Sprawa, która naznaczyła dwie rodziny
Podczas uzasadnienia wyroku sędzia sprawozdawca podkreślił, że proces ten był dramatem zarówno dla rodziny zamordowanej kobiety, jak i dla bliskich oskarżonego. Tragiczne wydarzenia sprzed lat nadal wywierają wpływ na życie tych osób i prawdopodobnie będą rezonować jeszcze przez długi czas.
Podstawą wyroku był materiał dowodowy, którego analiza została przeprowadzona m.in. przez tzw. krakowskie Archiwum X. Badania wykazały, że ślad biologiczny znaleziony na męskich majtkach na miejscu zbrodni należał do oskarżonego. Sąd podkreślił, że materiał genetyczny był niezwykle mocnym dowodem, a jego obecność w tym miejscu można było wyjaśnić jedynie tym, że oskarżony znajdował się tam w czasie popełnienia przestępstwa.

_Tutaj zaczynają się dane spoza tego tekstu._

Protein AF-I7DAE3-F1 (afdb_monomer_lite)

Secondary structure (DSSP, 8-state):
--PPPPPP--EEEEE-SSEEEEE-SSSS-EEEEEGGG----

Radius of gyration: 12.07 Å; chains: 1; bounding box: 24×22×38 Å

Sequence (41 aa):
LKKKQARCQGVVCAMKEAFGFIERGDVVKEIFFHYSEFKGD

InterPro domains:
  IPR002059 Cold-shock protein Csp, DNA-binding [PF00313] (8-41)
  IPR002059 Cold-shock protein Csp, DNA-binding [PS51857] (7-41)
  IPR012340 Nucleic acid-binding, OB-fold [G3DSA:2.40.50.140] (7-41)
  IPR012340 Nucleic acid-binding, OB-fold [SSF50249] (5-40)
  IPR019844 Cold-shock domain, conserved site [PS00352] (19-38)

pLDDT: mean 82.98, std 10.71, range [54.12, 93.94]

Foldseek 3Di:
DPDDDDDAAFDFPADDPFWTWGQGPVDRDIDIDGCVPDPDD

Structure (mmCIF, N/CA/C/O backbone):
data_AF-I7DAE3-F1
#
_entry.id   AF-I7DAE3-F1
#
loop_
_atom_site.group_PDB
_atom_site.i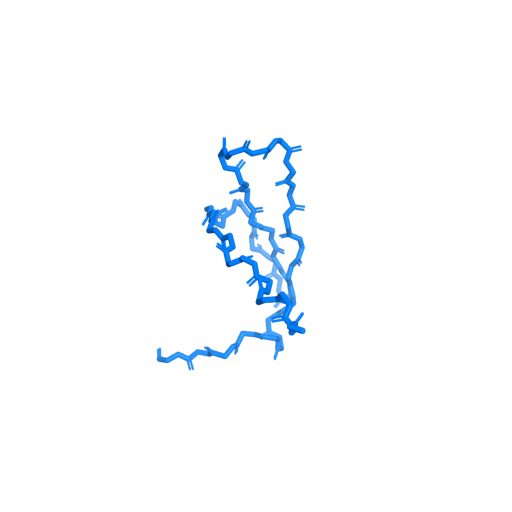d
_atom_site.type_symbol
_atom_site.label_atom_id
_atom_site.label_alt_id
_atom_site.label_comp_id
_atom_site.label_asym_id
_atom_site.label_entity_id
_atom_site.label_seq_id
_atom_site.pdbx_PDB_ins_code
_atom_site.Cartn_x
_atom_site.Cartn_y
_atom_site.Cartn_z
_atom_site.occupancy
_atom_site.B_iso_or_equiv
_atom_site.auth_seq_id
_atom_site.auth_comp_id
_atom_site.auth_asym_id
_atom_site.auth_atom_id
_atom_site.pdbx_PDB_model_num
ATOM 1 N N . LEU A 1 1 ? 4.118 -5.473 30.165 1.00 57.28 1 LEU A N 1
ATOM 2 C CA . LEU A 1 1 ? 3.488 -6.130 28.993 1.00 57.28 1 LEU A CA 1
ATOM 3 C C . LEU A 1 1 ? 3.806 -5.327 27.731 1.00 57.28 1 LEU A C 1
ATOM 5 O O . LEU A 1 1 ? 3.339 -4.200 27.620 1.00 57.28 1 LEU A O 1
ATOM 9 N N . LYS A 1 2 ? 4.608 -5.854 26.795 1.00 54.12 2 LYS A N 1
ATOM 10 C CA . LYS A 1 2 ? 4.811 -5.214 25.480 1.00 54.12 2 LYS A CA 1
ATOM 11 C C . LYS A 1 2 ? 3.519 -5.363 24.667 1.00 54.12 2 LYS A C 1
ATOM 13 O O . LYS A 1 2 ? 3.151 -6.485 24.326 1.00 54.12 2 LYS A O 1
ATOM 18 N N . LYS A 1 3 ? 2.811 -4.261 24.391 1.00 63.28 3 LYS A N 1
ATOM 19 C CA . LYS A 1 3 ? 1.651 -4.269 23.484 1.00 63.28 3 LYS A CA 1
ATOM 20 C C . LYS A 1 3 ? 2.141 -4.678 22.091 1.00 63.28 3 LYS A C 1
ATOM 22 O O . LYS A 1 3 ? 2.980 -3.989 21.519 1.00 63.28 3 LYS A O 1
ATOM 27 N N . LYS A 1 4 ? 1.654 -5.806 21.565 1.00 65.06 4 LYS A N 1
ATOM 28 C CA . LYS A 1 4 ? 1.875 -6.175 20.160 1.00 65.06 4 LYS A CA 1
ATOM 29 C C . LYS A 1 4 ? 1.145 -5.150 19.295 1.00 65.06 4 LYS A C 1
ATOM 31 O O . LYS A 1 4 ? -0.034 -4.889 19.525 1.00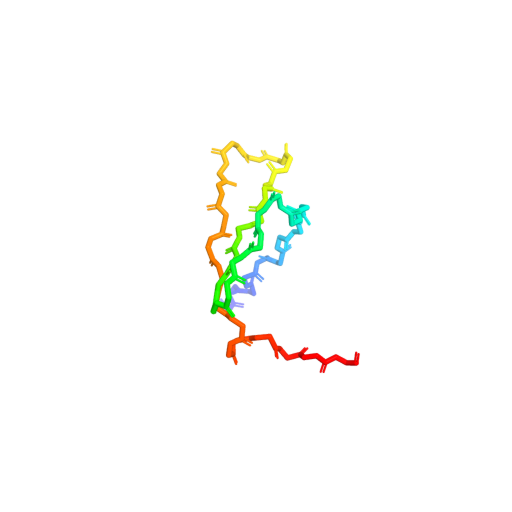 65.06 4 LYS A O 1
ATOM 36 N N . GLN A 1 5 ? 1.850 -4.550 18.344 1.00 72.12 5 GLN A N 1
ATOM 37 C CA . GLN A 1 5 ? 1.244 -3.638 17.383 1.00 72.12 5 GLN A CA 1
ATOM 38 C C . GLN A 1 5 ? 0.267 -4.447 16.519 1.00 72.12 5 GLN A C 1
ATOM 40 O O . GLN A 1 5 ? 0.642 -5.484 15.971 1.00 72.12 5 GLN A O 1
ATOM 45 N N . ALA A 1 6 ? -0.999 -4.031 16.475 1.00 78.31 6 ALA A N 1
ATOM 46 C CA . ALA A 1 6 ? -2.007 -4.705 15.668 1.00 78.31 6 ALA A CA 1
ATOM 47 C C . ALA A 1 6 ? -1.633 -4.578 14.184 1.00 78.31 6 ALA A C 1
ATOM 49 O O . ALA A 1 6 ? -1.290 -3.489 13.721 1.00 78.31 6 ALA A O 1
ATOM 50 N N . ARG A 1 7 ? -1.672 -5.692 13.449 1.00 80.81 7 ARG A N 1
ATOM 51 C CA . ARG A 1 7 ? -1.443 -5.692 12.002 1.00 80.81 7 ARG A CA 1
ATOM 52 C C . ARG A 1 7 ? -2.708 -5.183 11.319 1.00 80.81 7 ARG A C 1
AT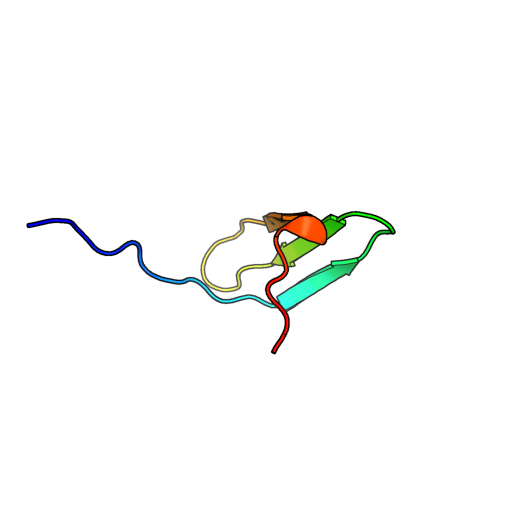OM 54 O O . ARG A 1 7 ? -3.785 -5.718 11.557 1.00 80.81 7 ARG A O 1
ATOM 61 N N . CYS A 1 8 ? -2.566 -4.170 10.476 1.00 83.06 8 CYS A N 1
ATOM 62 C CA . CYS A 1 8 ? -3.640 -3.698 9.610 1.00 83.06 8 CYS A CA 1
ATOM 63 C C . CYS A 1 8 ? -3.478 -4.304 8.211 1.00 83.06 8 CYS A C 1
ATOM 65 O O . CYS A 1 8 ? -2.365 -4.635 7.797 1.00 83.06 8 CYS A O 1
ATOM 67 N N . GLN A 1 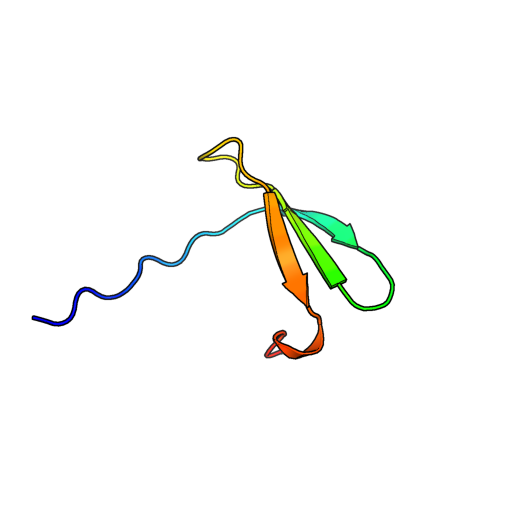9 ? -4.591 -4.448 7.501 1.00 85.69 9 GLN A N 1
ATOM 68 C CA . GLN A 1 9 ? -4.653 -4.903 6.114 1.00 85.69 9 GLN A CA 1
ATOM 69 C C . GLN A 1 9 ? -5.338 -3.822 5.274 1.00 85.69 9 GLN A C 1
ATOM 71 O O . GLN A 1 9 ? -6.043 -2.970 5.813 1.00 85.69 9 GLN A O 1
ATOM 76 N N . GLY A 1 10 ? -5.109 -3.839 3.968 1.00 89.88 10 GLY A N 1
ATOM 77 C CA . GLY A 1 10 ? -5.695 -2.891 3.031 1.00 89.88 10 GLY A CA 1
ATOM 78 C C . GLY A 1 10 ? -5.440 -3.331 1.596 1.00 89.88 10 GLY A C 1
ATOM 79 O O . GLY A 1 10 ? -4.829 -4.379 1.368 1.00 89.88 10 GLY A O 1
ATOM 80 N N . VAL A 1 11 ? -5.905 -2.534 0.641 1.00 91.31 11 VAL A N 1
ATOM 81 C CA . VAL A 1 11 ? -5.781 -2.815 -0.794 1.00 91.31 11 VAL A CA 1
ATOM 82 C C . VAL A 1 11 ? -4.685 -1.942 -1.387 1.00 91.31 11 VAL A C 1
ATOM 84 O O . VAL A 1 11 ? -4.602 -0.756 -1.088 1.00 91.31 11 VAL A O 1
ATOM 87 N N . VAL A 1 12 ? -3.817 -2.514 -2.221 1.00 92.19 12 VAL A N 1
ATOM 88 C CA . VAL A 1 12 ? -2.808 -1.730 -2.943 1.00 92.19 12 VAL A CA 1
ATOM 89 C C . VAL A 1 12 ? -3.516 -0.905 -4.019 1.00 92.19 12 VAL A C 1
ATOM 91 O O . VAL A 1 12 ? -3.963 -1.461 -5.019 1.00 92.19 12 VAL A O 1
ATOM 94 N N . CYS A 1 13 ? -3.619 0.409 -3.818 1.00 91.50 13 CYS A N 1
ATOM 95 C CA . CYS A 1 13 ? -4.301 1.313 -4.754 1.00 91.50 13 CYS A CA 1
ATOM 96 C C . CYS A 1 13 ? -3.343 1.973 -5.750 1.00 91.50 13 CYS A C 1
ATOM 98 O O . CYS A 1 13 ? -3.751 2.350 -6.846 1.00 91.50 13 CYS A O 1
ATOM 100 N N . ALA A 1 14 ? -2.059 2.092 -5.406 1.00 92.81 14 ALA A N 1
ATOM 101 C CA . ALA A 1 14 ? -1.055 2.636 -6.309 1.00 92.81 14 ALA A CA 1
ATOM 102 C C . ALA A 1 14 ? 0.272 1.889 -6.178 1.00 92.81 14 ALA A C 1
ATOM 104 O O . ALA A 1 14 ? 0.794 1.701 -5.079 1.00 92.81 14 ALA A O 1
ATOM 105 N N . MET A 1 15 ? 0.837 1.524 -7.326 1.00 92.06 15 MET A N 1
ATOM 106 C CA . MET A 1 15 ? 2.183 0.978 -7.456 1.00 92.06 15 MET A CA 1
ATOM 107 C C . MET A 1 15 ? 3.016 1.926 -8.316 1.00 92.06 15 MET A C 1
ATOM 109 O O . MET A 1 15 ? 2.606 2.322 -9.408 1.00 92.06 15 MET A O 1
ATOM 113 N N . LYS A 1 16 ? 4.173 2.333 -7.797 1.00 91.50 16 LYS A N 1
ATOM 114 C CA . LYS A 1 16 ? 5.227 3.037 -8.536 1.00 91.50 16 LYS A CA 1
ATOM 115 C C . LYS A 1 16 ? 6.414 2.092 -8.708 1.00 91.50 16 LYS A C 1
ATOM 117 O O . LYS A 1 16 ? 6.300 0.908 -8.415 1.00 91.50 16 LYS A O 1
ATOM 122 N N . GLU A 1 17 ? 7.536 2.608 -9.195 1.00 90.88 17 GLU A N 1
ATOM 123 C CA . GLU A 1 17 ? 8.733 1.811 -9.490 1.00 90.88 17 GLU A CA 1
ATOM 124 C C . GLU A 1 17 ? 9.487 1.363 -8.222 1.00 90.88 17 GLU A C 1
ATOM 126 O O . GLU A 1 17 ? 9.991 0.248 -8.171 1.00 90.88 17 GLU A O 1
ATOM 131 N N . ALA A 1 18 ? 9.492 2.184 -7.162 1.00 90.44 18 ALA A N 1
ATOM 132 C CA . ALA A 1 18 ? 10.220 1.909 -5.911 1.00 90.44 18 ALA A CA 1
ATOM 133 C C . ALA A 1 18 ? 9.327 1.813 -4.653 1.00 90.44 18 ALA A C 1
ATOM 135 O O . ALA A 1 18 ? 9.746 1.307 -3.610 1.00 90.44 18 ALA A O 1
ATOM 136 N N . PHE A 1 19 ? 8.082 2.282 -4.734 1.00 93.12 19 PHE A N 1
ATOM 137 C CA . PHE A 1 19 ? 7.159 2.351 -3.603 1.00 93.12 19 PHE A CA 1
ATOM 138 C C . PHE A 1 19 ? 5.708 2.182 -4.048 1.00 93.12 19 PHE A C 1
ATOM 140 O O . PHE A 1 19 ? 5.391 2.255 -5.237 1.00 93.12 19 PHE A O 1
ATOM 147 N N . GLY A 1 20 ? 4.814 2.009 -3.083 1.00 93.94 20 GLY A N 1
ATOM 148 C CA . GLY A 1 20 ? 3.381 1.962 -3.319 1.00 93.94 20 GLY A CA 1
ATOM 149 C C . GLY A 1 20 ? 2.570 2.506 -2.151 1.00 93.94 20 GLY A C 1
ATOM 150 O O . GLY A 1 20 ? 3.104 2.883 -1.104 1.00 93.94 20 GLY A O 1
ATOM 151 N N . PHE A 1 21 ? 1.259 2.540 -2.357 1.00 93.38 21 PHE A N 1
ATOM 152 C CA . PHE A 1 21 ? 0.283 2.957 -1.361 1.00 93.38 21 PHE A CA 1
ATOM 153 C C . PHE A 1 21 ? -0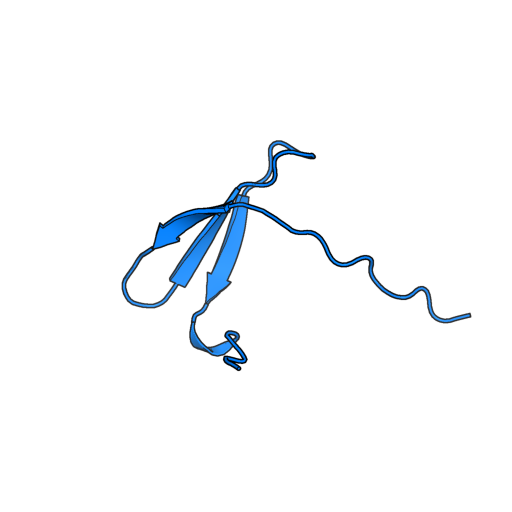.755 1.861 -1.143 1.00 93.38 21 PHE A C 1
ATOM 155 O O . PHE A 1 21 ? -1.247 1.252 -2.097 1.00 93.38 21 PHE A O 1
ATOM 162 N N . ILE A 1 22 ? -1.089 1.632 0.124 1.00 92.50 22 ILE A N 1
ATOM 163 C CA . ILE A 1 22 ? -2.158 0.737 0.560 1.00 92.50 22 ILE A CA 1
ATOM 164 C C . ILE A 1 22 ? -3.284 1.588 1.140 1.00 92.50 22 ILE A C 1
ATOM 166 O O . ILE A 1 22 ? -3.078 2.317 2.111 1.00 92.50 22 ILE A O 1
ATOM 170 N N . GLU A 1 23 ? -4.478 1.463 0.580 1.00 90.88 23 GLU A N 1
ATOM 171 C CA . GLU A 1 23 ? -5.690 2.075 1.103 1.00 90.88 23 GLU A CA 1
ATOM 172 C C . GLU A 1 23 ? -6.317 1.178 2.172 1.00 90.88 23 GLU A C 1
ATOM 174 O O . GLU A 1 23 ? -6.525 -0.027 1.988 1.00 90.88 23 GLU A O 1
ATOM 179 N N . ARG A 1 24 ? -6.597 1.780 3.324 1.00 88.38 24 ARG A N 1
ATOM 180 C CA . ARG A 1 24 ? -7.292 1.148 4.442 1.00 88.38 24 ARG A CA 1
ATOM 181 C C . ARG A 1 24 ? -8.793 1.400 4.293 1.00 88.38 24 ARG A C 1
ATOM 183 O O . ARG A 1 24 ? -9.215 2.536 4.136 1.00 88.38 24 ARG A O 1
ATOM 190 N N . GLY A 1 25 ? -9.610 0.352 4.386 1.00 78.88 25 GLY A N 1
ATOM 191 C CA . GLY A 1 25 ? -11.072 0.505 4.410 1.00 78.88 25 GLY A CA 1
ATOM 192 C C . GLY A 1 25 ? -11.613 0.907 5.788 1.00 78.88 25 GLY A C 1
ATOM 193 O O . GLY A 1 25 ? -12.691 1.482 5.894 1.00 78.88 25 GLY A O 1
ATOM 194 N N . ASP A 1 26 ? -10.861 0.611 6.855 1.00 79.56 26 ASP A N 1
ATOM 195 C CA . ASP A 1 26 ? -11.226 0.898 8.249 1.00 79.56 26 ASP A CA 1
ATOM 196 C C . ASP A 1 26 ? -10.965 2.353 8.655 1.00 79.56 26 ASP A C 1
ATOM 198 O O . ASP A 1 26 ? -11.612 2.885 9.555 1.00 79.56 26 ASP A O 1
ATOM 202 N N . VAL A 1 27 ? -10.002 3.001 8.004 1.00 75.44 27 VAL A N 1
ATOM 203 C CA . VAL A 1 27 ? -9.634 4.396 8.241 1.00 75.44 27 VAL A CA 1
ATOM 204 C C . VAL A 1 27 ? -9.347 5.044 6.901 1.00 75.44 27 VAL A C 1
ATOM 206 O O . VAL A 1 27 ? -8.665 4.449 6.081 1.00 75.44 27 VAL A O 1
ATOM 209 N N . VAL A 1 28 ? -9.785 6.285 6.696 1.00 73.75 28 VAL A N 1
ATOM 210 C CA . VAL A 1 28 ? -9.418 7.075 5.509 1.00 73.75 28 VAL A CA 1
ATOM 211 C C . VAL A 1 28 ? -7.949 7.501 5.635 1.00 73.75 28 VAL A C 1
ATOM 213 O O . VAL A 1 28 ? -7.633 8.642 5.972 1.00 73.75 28 VAL A O 1
ATOM 216 N N . LYS A 1 29 ? -7.037 6.535 5.504 1.00 79.31 29 LYS A N 1
ATOM 217 C CA . LYS A 1 29 ? -5.588 6.720 5.537 1.00 79.31 29 LYS A CA 1
ATOM 218 C C . LYS A 1 29 ? -4.929 5.819 4.511 1.00 79.31 29 LYS A C 1
ATOM 220 O O . LYS A 1 29 ? -5.183 4.617 4.457 1.00 79.31 29 LYS A O 1
ATOM 225 N N . GLU A 1 30 ? -4.001 6.415 3.786 1.00 85.88 30 GLU A N 1
ATOM 226 C CA . GLU A 1 30 ? -3.112 5.724 2.870 1.00 85.88 30 GLU A CA 1
AT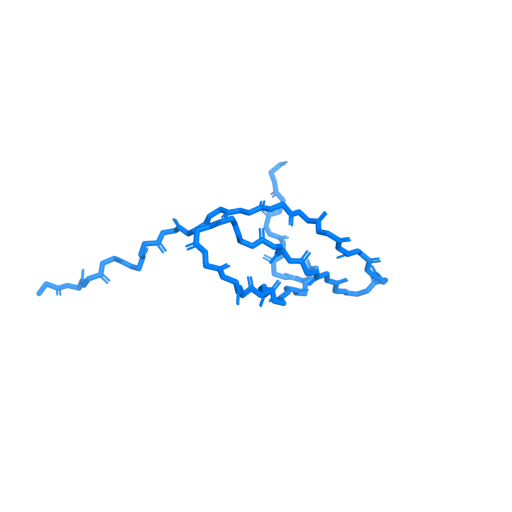OM 227 C C . GLU A 1 30 ? -1.823 5.359 3.607 1.00 85.88 30 GLU A C 1
ATOM 229 O O . GLU A 1 30 ? -1.223 6.178 4.308 1.00 85.88 30 GLU A O 1
ATOM 234 N N . ILE A 1 31 ? -1.403 4.105 3.478 1.00 89.69 31 ILE A N 1
ATOM 235 C CA . ILE A 1 31 ? -0.139 3.619 4.022 1.00 89.69 31 ILE A CA 1
ATOM 236 C C . ILE A 1 31 ? 0.875 3.595 2.888 1.00 89.69 31 ILE A C 1
ATOM 238 O O . ILE A 1 31 ? 0.739 2.823 1.942 1.00 89.69 31 ILE A O 1
ATOM 242 N N . PHE A 1 32 ? 1.911 4.416 3.014 1.00 90.44 32 PHE A N 1
ATOM 243 C CA . PHE A 1 32 ? 3.080 4.375 2.145 1.00 90.44 32 PHE A CA 1
ATOM 244 C C . PHE A 1 32 ? 3.973 3.182 2.504 1.00 90.44 32 PHE A C 1
ATOM 246 O O . PHE A 1 32 ? 4.270 2.960 3.681 1.00 90.44 32 PHE A O 1
ATOM 253 N N . PHE A 1 33 ? 4.437 2.443 1.498 1.00 90.25 33 PHE A N 1
ATOM 254 C CA . PHE A 1 33 ? 5.426 1.382 1.671 1.00 90.25 33 PHE A CA 1
ATOM 255 C C . PHE A 1 33 ? 6.489 1.431 0.572 1.00 90.25 33 PHE A C 1
ATOM 257 O O . PHE A 1 33 ? 6.202 1.787 -0.568 1.00 90.25 33 PHE A O 1
ATOM 264 N N . HIS A 1 34 ? 7.716 1.036 0.908 1.00 92.25 34 HIS A N 1
ATOM 265 C CA . HIS A 1 34 ? 8.808 0.869 -0.051 1.00 92.25 34 HIS A CA 1
ATOM 266 C C . HIS A 1 34 ? 8.978 -0.616 -0.384 1.00 92.25 34 HIS A C 1
ATOM 268 O O . HIS A 1 34 ? 8.849 -1.455 0.510 1.00 92.25 34 HIS A O 1
ATOM 274 N N . TYR A 1 35 ? 9.303 -0.967 -1.633 1.00 86.88 35 TYR A N 1
ATOM 275 C CA . TYR A 1 35 ? 9.459 -2.384 -1.999 1.00 86.88 35 TYR A CA 1
ATOM 276 C C . TYR A 1 35 ? 10.621 -3.070 -1.274 1.00 86.88 35 TYR A C 1
ATOM 278 O O . TYR A 1 35 ? 10.600 -4.283 -1.121 1.00 86.88 35 TYR A O 1
ATOM 286 N N . SER A 1 36 ? 11.606 -2.326 -0.763 1.00 89.31 36 SER A N 1
ATOM 287 C CA . SER A 1 36 ? 12.679 -2.916 0.057 1.00 89.31 36 SER A CA 1
ATOM 288 C C . SER A 1 36 ? 12.174 -3.539 1.360 1.00 89.31 36 SER A C 1
ATOM 290 O O . SER A 1 36 ? 12.798 -4.457 1.880 1.00 89.31 36 SER A O 1
ATOM 292 N N . GLU A 1 37 ? 11.055 -3.043 1.893 1.00 83.88 37 GLU A N 1
ATOM 293 C CA . GLU A 1 37 ? 10.431 -3.574 3.108 1.00 83.88 37 GLU A CA 1
ATOM 294 C C . GLU A 1 37 ? 9.502 -4.761 2.801 1.00 83.88 37 GLU A C 1
ATOM 296 O O . GLU A 1 37 ? 8.972 -5.396 3.718 1.00 83.88 37 GLU A O 1
ATOM 301 N N . PHE A 1 38 ? 9.296 -5.080 1.516 1.00 81.44 38 PHE A N 1
ATOM 302 C CA . PHE A 1 38 ? 8.520 -6.237 1.098 1.00 81.44 38 PHE A CA 1
ATOM 303 C C . PHE A 1 38 ? 9.307 -7.518 1.383 1.00 81.44 38 PHE A C 1
ATOM 305 O O . PHE A 1 38 ? 10.202 -7.921 0.643 1.00 81.44 38 PHE A O 1
ATOM 312 N N . LYS A 1 39 ? 8.947 -8.178 2.483 1.00 78.94 39 LYS A N 1
ATOM 313 C CA . LYS A 1 39 ? 9.379 -9.542 2.785 1.00 78.94 39 LYS A CA 1
ATOM 314 C C . LYS A 1 39 ? 8.443 -10.491 2.047 1.00 78.94 39 LYS A C 1
ATOM 316 O O . LYS A 1 39 ? 7.429 -10.895 2.607 1.00 78.94 39 LYS A O 1
ATOM 321 N N . GLY A 1 40 ? 8.720 -10.709 0.763 1.00 73.38 40 GLY A N 1
ATOM 322 C CA . GLY A 1 40 ? 7.991 -11.686 -0.041 1.00 73.38 40 GLY A CA 1
ATOM 323 C C . GLY A 1 40 ? 8.057 -13.078 0.588 1.00 73.38 40 GLY A C 1
ATOM 324 O O . GLY A 1 40 ? 9.064 -13.419 1.212 1.00 73.38 40 GLY A O 1
ATOM 325 N N . ASP A 1 41 ? 6.974 -13.831 0.424 1.00 58.59 41 ASP A N 1
ATOM 326 C CA . ASP A 1 41 ? 6.910 -15.286 0.595 1.00 58.59 41 ASP A CA 1
ATOM 327 C C . ASP A 1 41 ? 6.634 -15.878 -0.794 1.00 58.59 41 ASP A C 1
ATOM 329 O O . ASP A 1 41 ? 5.751 -15.311 -1.488 1.00 58.59 41 ASP A O 1
#

Organism: NCBI:txid84985

Dodatkowo ślady biologiczne oskarżonego wykryto także na koszuli nocnej ofiary, którą jej brat przechowywał po zdarzeniu. Sąd uznał za nielogiczne twierdzenie, że oskarżony mógł pozostawić te ślady w innych, nieokreślonych okolicznościach. Pomimo licznych działań obrony, nie udało się podważyć wartości tego dowodu.
Przestrzeń czasowa zdarzenia – argumenty obrony nie przekonały sądu
Obrona próbowała wykazać, że oskarżony nie miał wystarczającej ilości czasu na dokonanie zabójstwa, sugerując, że jego alibi wyklucza możliwość popełnienia przestępstwa. Kluczową rolę odegrały jednak zeznania świadka – kierowcy, który feralnej nocy przewoził oskarżonego i jego znajomych wracających z dyskoteki. Mężczyzna określił czas powrotu w przedziale między godziną 1:00 a 2:00, co podważało tezę obrony, że oskarżony wrócił dopiero o drugiej w nocy i nie miał możliwości pojawienia się na miejscu zbrodni.
Kolejną linią obrony był zarzut dotyczący rzekomego braku uprawnienia prokuratora do wniesienia aktu oskarżenia. Oskarżony w momencie popełnienia czynu miał bowiem 15 lat, a zdaniem obrońców konieczna była zgoda sądu rodzinnego na jego ściganie. Sąd Apelacyjny nie podzielił tej argumentacji, wskazując, że w momencie wszczęcia postępowania oskarżony był już pełnoletni, co zgodnie z ówczesnymi przepisami pozwalało prokuratorowi na podjęcie działań.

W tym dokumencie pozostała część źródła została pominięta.